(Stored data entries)
↓↓↓

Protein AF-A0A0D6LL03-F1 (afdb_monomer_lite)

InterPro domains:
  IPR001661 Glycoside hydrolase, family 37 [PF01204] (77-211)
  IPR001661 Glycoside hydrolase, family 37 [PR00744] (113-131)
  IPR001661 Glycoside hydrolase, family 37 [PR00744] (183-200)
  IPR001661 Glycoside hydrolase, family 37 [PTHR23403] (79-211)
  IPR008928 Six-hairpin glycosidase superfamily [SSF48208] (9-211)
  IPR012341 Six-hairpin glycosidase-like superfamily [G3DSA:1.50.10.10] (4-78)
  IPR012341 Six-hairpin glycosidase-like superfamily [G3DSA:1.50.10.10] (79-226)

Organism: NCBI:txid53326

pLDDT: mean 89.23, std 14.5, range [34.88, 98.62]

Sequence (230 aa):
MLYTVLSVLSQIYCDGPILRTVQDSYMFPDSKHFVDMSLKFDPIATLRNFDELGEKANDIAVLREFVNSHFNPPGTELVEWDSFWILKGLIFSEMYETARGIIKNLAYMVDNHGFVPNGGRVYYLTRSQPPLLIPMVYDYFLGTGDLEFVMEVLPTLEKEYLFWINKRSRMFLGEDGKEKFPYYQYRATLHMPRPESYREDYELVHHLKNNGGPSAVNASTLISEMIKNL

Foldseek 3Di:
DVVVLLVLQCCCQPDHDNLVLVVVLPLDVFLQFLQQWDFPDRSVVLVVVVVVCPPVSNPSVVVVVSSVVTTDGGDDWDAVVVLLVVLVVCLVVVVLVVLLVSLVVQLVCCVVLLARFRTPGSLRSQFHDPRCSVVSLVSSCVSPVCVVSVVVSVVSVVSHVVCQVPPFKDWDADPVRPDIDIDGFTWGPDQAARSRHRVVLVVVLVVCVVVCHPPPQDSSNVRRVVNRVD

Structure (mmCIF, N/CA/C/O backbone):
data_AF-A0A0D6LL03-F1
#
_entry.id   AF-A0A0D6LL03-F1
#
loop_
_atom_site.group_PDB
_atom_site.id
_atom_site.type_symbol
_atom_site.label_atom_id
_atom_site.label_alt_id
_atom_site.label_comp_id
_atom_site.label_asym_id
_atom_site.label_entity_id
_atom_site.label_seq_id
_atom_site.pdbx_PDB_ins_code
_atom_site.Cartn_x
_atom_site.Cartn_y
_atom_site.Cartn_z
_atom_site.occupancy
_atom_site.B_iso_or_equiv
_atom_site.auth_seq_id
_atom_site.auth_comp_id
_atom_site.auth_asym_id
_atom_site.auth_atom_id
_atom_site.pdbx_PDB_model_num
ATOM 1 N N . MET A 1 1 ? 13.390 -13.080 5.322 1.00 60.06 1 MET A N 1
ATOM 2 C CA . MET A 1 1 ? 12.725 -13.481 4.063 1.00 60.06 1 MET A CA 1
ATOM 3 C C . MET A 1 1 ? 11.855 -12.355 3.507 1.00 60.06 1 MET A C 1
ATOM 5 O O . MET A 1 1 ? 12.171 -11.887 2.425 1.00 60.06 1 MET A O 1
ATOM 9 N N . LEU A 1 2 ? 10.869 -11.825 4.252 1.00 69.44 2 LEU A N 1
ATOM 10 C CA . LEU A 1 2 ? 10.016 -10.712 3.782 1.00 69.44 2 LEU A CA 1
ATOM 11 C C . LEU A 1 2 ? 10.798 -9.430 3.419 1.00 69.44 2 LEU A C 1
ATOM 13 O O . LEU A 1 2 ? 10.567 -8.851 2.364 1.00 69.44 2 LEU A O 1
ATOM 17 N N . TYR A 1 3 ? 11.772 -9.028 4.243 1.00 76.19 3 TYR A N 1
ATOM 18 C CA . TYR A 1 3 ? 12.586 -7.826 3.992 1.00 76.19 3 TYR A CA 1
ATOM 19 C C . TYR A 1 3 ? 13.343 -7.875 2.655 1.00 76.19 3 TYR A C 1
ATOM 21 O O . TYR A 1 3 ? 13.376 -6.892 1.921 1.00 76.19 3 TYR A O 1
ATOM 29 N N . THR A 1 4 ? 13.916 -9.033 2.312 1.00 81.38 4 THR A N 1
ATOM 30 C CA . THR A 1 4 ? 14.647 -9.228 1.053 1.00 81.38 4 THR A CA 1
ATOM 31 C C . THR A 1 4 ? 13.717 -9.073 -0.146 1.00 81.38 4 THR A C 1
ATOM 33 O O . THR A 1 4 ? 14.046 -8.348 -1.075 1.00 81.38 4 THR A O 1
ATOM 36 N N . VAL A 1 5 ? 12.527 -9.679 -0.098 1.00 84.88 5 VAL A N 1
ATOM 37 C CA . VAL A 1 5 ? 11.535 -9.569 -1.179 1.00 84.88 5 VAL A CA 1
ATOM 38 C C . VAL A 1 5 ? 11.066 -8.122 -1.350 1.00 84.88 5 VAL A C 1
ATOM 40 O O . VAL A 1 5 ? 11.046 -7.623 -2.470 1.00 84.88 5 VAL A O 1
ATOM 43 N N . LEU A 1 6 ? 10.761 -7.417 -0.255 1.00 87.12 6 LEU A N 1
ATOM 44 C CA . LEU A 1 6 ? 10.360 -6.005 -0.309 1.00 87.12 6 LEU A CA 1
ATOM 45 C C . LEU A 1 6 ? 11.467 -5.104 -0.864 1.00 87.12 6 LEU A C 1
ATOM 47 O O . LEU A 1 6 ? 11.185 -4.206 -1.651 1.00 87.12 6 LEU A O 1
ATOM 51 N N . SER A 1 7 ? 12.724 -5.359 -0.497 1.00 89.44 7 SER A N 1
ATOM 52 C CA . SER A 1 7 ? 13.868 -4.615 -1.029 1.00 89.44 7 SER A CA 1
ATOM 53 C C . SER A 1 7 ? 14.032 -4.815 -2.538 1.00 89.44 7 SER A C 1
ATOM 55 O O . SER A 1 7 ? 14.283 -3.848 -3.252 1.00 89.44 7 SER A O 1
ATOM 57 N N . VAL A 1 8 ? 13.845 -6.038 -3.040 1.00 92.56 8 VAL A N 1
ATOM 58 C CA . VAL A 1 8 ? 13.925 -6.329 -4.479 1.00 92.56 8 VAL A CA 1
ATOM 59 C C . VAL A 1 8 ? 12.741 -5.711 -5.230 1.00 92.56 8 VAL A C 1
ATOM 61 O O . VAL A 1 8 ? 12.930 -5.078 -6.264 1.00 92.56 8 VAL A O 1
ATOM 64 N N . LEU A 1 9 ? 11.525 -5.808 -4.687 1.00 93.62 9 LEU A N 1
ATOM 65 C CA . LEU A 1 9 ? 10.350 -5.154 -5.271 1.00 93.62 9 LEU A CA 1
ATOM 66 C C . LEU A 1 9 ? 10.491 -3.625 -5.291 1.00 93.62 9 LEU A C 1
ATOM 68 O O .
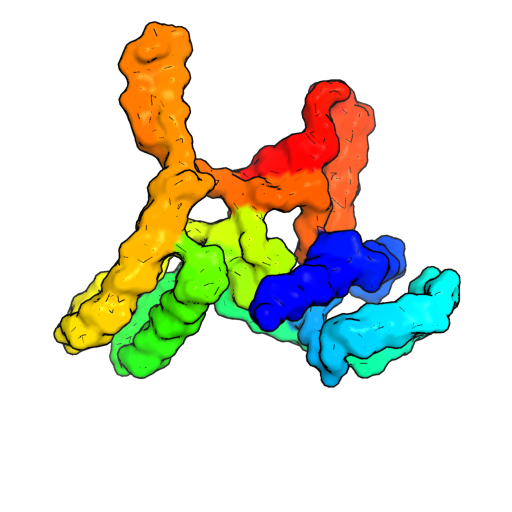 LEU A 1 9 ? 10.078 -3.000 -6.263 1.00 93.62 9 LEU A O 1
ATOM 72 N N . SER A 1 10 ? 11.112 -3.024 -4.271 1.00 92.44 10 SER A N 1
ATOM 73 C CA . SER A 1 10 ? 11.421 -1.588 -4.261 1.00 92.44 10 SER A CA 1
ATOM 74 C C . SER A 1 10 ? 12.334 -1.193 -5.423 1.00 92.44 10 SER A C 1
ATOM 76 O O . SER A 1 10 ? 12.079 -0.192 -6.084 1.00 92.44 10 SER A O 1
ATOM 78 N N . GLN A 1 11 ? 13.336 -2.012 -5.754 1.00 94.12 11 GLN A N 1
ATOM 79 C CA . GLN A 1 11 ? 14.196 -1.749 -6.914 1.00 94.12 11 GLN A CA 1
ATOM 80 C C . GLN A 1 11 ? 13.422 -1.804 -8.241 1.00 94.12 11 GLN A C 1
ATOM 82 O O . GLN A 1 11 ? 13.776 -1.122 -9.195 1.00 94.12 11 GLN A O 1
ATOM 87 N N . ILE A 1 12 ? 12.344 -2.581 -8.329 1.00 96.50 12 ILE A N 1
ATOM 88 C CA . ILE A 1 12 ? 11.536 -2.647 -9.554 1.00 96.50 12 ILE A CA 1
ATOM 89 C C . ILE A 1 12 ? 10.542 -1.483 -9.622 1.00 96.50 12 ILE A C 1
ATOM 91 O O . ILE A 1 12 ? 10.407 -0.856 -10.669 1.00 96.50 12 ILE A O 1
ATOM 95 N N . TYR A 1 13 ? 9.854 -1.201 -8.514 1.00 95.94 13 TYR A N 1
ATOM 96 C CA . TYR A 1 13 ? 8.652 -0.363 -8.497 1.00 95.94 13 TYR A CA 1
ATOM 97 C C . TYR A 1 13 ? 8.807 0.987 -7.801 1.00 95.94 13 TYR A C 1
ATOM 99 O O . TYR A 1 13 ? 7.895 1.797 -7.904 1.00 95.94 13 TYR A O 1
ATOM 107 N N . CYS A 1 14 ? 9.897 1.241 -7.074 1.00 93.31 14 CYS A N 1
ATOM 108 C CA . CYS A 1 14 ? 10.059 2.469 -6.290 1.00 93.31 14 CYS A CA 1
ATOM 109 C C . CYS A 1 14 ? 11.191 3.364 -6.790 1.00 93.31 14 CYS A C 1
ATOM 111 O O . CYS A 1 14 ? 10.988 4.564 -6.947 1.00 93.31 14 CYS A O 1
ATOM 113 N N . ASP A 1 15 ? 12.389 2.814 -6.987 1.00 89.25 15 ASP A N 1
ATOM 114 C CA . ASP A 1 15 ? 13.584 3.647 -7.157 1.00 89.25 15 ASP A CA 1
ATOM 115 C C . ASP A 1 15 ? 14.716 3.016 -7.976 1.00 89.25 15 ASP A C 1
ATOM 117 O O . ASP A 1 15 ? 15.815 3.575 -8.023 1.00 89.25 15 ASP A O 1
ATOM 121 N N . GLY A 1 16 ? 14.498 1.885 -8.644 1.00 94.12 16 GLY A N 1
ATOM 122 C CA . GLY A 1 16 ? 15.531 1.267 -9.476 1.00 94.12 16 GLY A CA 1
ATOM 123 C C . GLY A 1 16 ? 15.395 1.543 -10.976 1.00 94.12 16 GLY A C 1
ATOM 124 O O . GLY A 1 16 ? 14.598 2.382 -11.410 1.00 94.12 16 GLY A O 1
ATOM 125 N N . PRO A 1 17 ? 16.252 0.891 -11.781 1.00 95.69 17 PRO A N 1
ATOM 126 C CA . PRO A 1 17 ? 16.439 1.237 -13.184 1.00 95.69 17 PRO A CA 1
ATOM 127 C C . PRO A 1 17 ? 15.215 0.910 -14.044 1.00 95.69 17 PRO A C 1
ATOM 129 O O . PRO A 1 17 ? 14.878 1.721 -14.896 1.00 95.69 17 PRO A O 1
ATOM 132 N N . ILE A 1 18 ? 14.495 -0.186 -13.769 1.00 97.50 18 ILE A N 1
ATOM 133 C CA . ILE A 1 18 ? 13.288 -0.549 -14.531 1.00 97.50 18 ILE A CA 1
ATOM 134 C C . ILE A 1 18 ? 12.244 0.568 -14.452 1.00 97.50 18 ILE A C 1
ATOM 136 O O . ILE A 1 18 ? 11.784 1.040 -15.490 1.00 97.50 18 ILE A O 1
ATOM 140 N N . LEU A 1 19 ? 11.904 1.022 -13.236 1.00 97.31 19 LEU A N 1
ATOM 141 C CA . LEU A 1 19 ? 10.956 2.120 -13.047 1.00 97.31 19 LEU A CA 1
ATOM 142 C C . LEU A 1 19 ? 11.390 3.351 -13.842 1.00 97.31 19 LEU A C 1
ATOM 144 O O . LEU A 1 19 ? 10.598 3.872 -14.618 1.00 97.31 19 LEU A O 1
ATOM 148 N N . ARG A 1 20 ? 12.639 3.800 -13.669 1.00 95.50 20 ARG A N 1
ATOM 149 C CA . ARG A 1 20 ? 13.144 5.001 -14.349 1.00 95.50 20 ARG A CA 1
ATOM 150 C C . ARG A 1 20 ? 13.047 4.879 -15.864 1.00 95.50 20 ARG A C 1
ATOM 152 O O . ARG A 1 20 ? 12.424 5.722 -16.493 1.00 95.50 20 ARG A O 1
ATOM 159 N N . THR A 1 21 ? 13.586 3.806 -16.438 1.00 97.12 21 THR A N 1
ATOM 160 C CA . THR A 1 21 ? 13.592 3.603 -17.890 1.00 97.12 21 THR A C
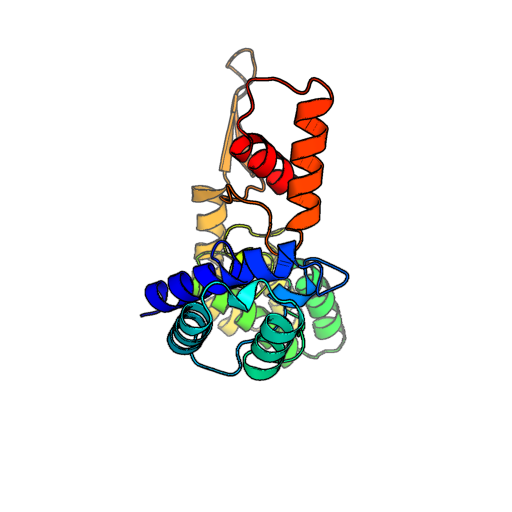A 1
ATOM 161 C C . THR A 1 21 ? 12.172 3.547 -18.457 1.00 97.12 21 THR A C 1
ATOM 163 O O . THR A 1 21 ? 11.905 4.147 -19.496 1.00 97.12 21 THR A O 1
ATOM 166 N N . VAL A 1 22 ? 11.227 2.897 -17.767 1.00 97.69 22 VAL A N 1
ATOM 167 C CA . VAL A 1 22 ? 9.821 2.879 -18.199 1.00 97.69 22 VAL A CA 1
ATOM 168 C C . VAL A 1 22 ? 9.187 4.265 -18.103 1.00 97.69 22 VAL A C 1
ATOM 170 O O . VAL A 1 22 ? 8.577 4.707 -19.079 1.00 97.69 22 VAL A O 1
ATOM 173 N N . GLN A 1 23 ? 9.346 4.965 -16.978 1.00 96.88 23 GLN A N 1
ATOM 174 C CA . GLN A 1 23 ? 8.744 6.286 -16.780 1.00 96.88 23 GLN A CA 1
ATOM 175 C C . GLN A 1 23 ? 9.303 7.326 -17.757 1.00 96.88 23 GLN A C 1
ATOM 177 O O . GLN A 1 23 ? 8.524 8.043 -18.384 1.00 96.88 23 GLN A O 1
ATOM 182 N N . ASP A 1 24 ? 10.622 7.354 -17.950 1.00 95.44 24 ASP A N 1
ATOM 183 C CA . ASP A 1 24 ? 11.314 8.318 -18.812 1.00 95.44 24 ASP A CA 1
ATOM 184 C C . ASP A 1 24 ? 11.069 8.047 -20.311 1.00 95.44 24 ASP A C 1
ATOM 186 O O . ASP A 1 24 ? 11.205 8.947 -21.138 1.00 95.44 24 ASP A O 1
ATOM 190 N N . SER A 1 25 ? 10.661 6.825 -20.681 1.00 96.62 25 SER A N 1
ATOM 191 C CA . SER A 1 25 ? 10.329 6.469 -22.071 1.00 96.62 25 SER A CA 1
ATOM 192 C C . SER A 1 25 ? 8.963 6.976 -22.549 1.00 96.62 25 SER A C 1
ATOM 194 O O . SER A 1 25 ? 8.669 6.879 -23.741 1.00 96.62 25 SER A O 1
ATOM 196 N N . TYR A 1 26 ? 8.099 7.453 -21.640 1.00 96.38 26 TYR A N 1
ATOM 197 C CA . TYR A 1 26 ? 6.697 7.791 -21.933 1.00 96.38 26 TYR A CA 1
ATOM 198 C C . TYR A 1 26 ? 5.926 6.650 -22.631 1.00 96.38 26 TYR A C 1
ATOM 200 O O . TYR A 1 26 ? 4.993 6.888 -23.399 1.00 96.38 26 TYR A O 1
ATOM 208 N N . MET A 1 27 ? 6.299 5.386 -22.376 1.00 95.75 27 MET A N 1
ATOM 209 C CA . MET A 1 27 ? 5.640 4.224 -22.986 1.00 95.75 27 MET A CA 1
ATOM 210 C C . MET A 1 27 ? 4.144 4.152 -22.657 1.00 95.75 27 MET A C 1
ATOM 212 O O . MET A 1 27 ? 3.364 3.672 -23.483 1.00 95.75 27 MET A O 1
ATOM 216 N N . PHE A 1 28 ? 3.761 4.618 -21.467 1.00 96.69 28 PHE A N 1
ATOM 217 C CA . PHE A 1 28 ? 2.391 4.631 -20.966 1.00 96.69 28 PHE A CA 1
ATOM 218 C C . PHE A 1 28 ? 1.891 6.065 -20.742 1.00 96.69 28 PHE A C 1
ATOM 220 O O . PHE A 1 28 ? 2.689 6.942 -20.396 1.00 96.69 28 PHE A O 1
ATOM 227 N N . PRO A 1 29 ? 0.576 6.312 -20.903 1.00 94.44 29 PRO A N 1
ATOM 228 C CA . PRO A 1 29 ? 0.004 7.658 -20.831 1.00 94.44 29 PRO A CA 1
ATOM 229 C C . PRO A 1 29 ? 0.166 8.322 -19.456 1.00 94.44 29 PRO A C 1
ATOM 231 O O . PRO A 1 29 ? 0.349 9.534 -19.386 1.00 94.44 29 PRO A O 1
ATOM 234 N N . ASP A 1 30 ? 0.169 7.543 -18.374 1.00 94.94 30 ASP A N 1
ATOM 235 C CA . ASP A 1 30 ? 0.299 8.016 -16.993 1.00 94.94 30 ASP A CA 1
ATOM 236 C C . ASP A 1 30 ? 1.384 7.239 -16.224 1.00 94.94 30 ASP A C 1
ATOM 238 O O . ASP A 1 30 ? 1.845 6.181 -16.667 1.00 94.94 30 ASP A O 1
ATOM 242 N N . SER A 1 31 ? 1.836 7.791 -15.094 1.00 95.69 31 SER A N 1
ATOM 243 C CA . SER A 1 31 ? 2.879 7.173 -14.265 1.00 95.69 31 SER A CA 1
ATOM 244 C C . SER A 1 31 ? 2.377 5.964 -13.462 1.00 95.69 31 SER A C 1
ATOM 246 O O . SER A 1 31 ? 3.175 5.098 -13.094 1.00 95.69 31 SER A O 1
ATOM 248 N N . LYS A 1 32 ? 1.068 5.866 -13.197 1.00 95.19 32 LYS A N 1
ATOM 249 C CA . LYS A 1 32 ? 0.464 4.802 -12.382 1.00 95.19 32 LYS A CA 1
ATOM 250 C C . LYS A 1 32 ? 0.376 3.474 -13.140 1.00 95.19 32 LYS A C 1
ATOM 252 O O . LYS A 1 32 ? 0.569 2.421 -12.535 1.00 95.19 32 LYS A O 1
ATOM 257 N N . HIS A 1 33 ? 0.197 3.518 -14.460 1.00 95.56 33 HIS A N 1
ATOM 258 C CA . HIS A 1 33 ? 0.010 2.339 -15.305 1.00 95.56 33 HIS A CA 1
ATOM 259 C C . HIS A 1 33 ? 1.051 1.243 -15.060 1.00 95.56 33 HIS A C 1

↑↑↑
↓↓↓

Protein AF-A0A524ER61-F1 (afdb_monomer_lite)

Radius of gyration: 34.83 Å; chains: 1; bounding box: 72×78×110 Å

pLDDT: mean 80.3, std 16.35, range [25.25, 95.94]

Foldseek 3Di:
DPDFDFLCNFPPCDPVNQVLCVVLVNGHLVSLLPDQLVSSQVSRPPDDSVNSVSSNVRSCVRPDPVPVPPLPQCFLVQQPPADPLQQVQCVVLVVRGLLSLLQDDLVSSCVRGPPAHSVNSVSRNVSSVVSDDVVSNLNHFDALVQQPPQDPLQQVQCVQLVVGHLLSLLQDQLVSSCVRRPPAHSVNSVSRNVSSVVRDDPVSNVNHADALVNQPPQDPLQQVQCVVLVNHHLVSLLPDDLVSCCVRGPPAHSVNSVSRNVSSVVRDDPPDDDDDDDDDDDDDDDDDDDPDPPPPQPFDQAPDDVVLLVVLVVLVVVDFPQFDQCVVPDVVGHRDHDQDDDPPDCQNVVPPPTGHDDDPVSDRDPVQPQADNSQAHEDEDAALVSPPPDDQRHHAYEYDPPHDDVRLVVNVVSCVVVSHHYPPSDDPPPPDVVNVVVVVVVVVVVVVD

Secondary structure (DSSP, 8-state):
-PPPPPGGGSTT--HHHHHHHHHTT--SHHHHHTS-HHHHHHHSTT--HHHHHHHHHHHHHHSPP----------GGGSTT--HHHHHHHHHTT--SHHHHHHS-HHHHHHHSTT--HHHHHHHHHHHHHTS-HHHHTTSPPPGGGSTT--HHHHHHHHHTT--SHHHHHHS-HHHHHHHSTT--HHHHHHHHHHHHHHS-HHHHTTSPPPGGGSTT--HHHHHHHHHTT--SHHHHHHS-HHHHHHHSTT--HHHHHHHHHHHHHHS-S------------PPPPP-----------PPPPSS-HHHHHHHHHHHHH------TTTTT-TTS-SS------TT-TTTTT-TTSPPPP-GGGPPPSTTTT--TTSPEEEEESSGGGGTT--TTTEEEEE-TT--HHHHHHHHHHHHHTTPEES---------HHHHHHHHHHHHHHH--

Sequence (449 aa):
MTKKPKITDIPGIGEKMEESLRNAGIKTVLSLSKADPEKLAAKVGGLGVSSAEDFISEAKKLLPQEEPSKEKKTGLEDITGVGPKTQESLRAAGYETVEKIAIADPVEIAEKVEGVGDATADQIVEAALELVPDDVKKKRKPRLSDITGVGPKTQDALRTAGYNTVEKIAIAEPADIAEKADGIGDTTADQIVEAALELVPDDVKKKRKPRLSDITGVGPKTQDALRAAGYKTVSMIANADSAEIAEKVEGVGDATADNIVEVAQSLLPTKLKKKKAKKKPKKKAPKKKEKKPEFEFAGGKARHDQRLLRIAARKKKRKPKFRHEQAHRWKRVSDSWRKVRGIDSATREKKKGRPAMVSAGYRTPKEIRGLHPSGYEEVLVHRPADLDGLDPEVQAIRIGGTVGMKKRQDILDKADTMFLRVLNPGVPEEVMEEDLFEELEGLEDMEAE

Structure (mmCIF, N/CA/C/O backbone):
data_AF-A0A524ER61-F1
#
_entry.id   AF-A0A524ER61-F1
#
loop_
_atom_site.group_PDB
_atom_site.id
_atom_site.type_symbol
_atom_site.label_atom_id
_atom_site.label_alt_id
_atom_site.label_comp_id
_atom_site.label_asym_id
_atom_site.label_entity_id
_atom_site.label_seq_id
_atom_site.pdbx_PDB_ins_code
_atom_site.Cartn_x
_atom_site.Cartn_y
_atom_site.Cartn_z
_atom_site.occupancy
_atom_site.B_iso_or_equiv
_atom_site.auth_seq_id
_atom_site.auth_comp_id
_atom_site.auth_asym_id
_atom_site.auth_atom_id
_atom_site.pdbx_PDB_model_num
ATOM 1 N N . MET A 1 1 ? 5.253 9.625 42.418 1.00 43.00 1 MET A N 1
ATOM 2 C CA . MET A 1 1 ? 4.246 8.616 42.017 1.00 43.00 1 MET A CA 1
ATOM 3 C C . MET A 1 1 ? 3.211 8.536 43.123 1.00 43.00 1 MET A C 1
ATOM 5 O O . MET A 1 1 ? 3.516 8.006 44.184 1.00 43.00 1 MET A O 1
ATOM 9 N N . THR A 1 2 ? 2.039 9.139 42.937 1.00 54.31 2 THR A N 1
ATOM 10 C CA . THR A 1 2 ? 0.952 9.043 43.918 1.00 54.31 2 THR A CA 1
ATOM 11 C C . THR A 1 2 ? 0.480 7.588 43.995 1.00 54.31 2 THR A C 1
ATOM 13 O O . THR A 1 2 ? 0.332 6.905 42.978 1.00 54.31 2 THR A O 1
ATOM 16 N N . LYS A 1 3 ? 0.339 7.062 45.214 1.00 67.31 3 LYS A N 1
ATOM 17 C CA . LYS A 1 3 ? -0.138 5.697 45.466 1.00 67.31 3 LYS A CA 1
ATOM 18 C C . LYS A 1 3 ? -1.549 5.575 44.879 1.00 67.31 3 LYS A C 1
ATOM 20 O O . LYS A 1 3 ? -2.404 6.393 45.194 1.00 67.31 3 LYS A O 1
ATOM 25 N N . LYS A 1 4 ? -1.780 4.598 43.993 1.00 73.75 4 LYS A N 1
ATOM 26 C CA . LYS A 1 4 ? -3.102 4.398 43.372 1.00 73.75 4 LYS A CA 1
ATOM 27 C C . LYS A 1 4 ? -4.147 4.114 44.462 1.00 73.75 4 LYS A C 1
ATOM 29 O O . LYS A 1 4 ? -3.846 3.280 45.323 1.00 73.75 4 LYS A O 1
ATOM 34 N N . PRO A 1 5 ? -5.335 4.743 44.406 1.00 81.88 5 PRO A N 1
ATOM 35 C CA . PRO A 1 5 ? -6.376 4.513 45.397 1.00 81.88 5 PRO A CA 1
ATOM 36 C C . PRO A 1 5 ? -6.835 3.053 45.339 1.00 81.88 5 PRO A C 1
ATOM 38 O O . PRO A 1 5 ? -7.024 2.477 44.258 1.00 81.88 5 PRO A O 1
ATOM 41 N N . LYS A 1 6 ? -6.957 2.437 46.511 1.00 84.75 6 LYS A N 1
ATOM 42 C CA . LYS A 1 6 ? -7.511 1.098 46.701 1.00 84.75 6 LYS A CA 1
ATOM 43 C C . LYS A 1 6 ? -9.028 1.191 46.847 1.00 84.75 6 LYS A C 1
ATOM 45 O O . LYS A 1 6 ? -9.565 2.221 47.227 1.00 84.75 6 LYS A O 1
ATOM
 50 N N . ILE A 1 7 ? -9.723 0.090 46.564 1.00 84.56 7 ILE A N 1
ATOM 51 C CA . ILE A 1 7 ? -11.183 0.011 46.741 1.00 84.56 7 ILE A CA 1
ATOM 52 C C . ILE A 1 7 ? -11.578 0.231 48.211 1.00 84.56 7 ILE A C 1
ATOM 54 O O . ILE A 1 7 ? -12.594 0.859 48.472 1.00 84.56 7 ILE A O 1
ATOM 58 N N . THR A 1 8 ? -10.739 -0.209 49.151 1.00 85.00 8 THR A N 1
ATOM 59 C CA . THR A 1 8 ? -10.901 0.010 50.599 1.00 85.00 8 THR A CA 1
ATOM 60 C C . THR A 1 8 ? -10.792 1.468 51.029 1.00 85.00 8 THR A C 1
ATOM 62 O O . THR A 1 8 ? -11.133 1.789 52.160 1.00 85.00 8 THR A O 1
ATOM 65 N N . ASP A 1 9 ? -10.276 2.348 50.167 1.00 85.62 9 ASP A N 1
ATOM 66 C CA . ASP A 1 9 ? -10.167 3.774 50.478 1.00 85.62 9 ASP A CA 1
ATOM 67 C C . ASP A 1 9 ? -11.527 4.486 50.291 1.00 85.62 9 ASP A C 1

↑↑↑

Work to be completed:
Using the records above, copy word for word the line with "ATOM 186 O O", the line with "ATOM 197 C CA", and every line between them.

Task output:
ATOM 186 O O . ASP A 1 24 ? 11.205 8.947 -21.138 1.00 95.44 24 ASP A O 1
ATOM 190 N N . SER A 1 25 ? 10.661 6.825 -20.681 1.00 96.62 25 SER A N 1
ATOM 191 C CA . SER A 1 25 ? 10.329 6.469 -22.071 1.00 96.62 25 SER A CA 1
ATOM 192 C C . SER A 1 25 ? 8.963 6.976 -22.549 1.00 96.62 25 SER A C 1
ATOM 194 O O . SER A 1 25 ? 8.669 6.879 -23.741 1.00 96.62 25 SER A O 1
ATOM 196 N N . TYR A 1 26 ? 8.099 7.453 -21.640 1.00 96.38 26 TYR A N 1
ATOM 197 C CA . TYR A 1 26 ? 6.697 7.791 -21.933 1.00 96.38 26 TYR A CA 1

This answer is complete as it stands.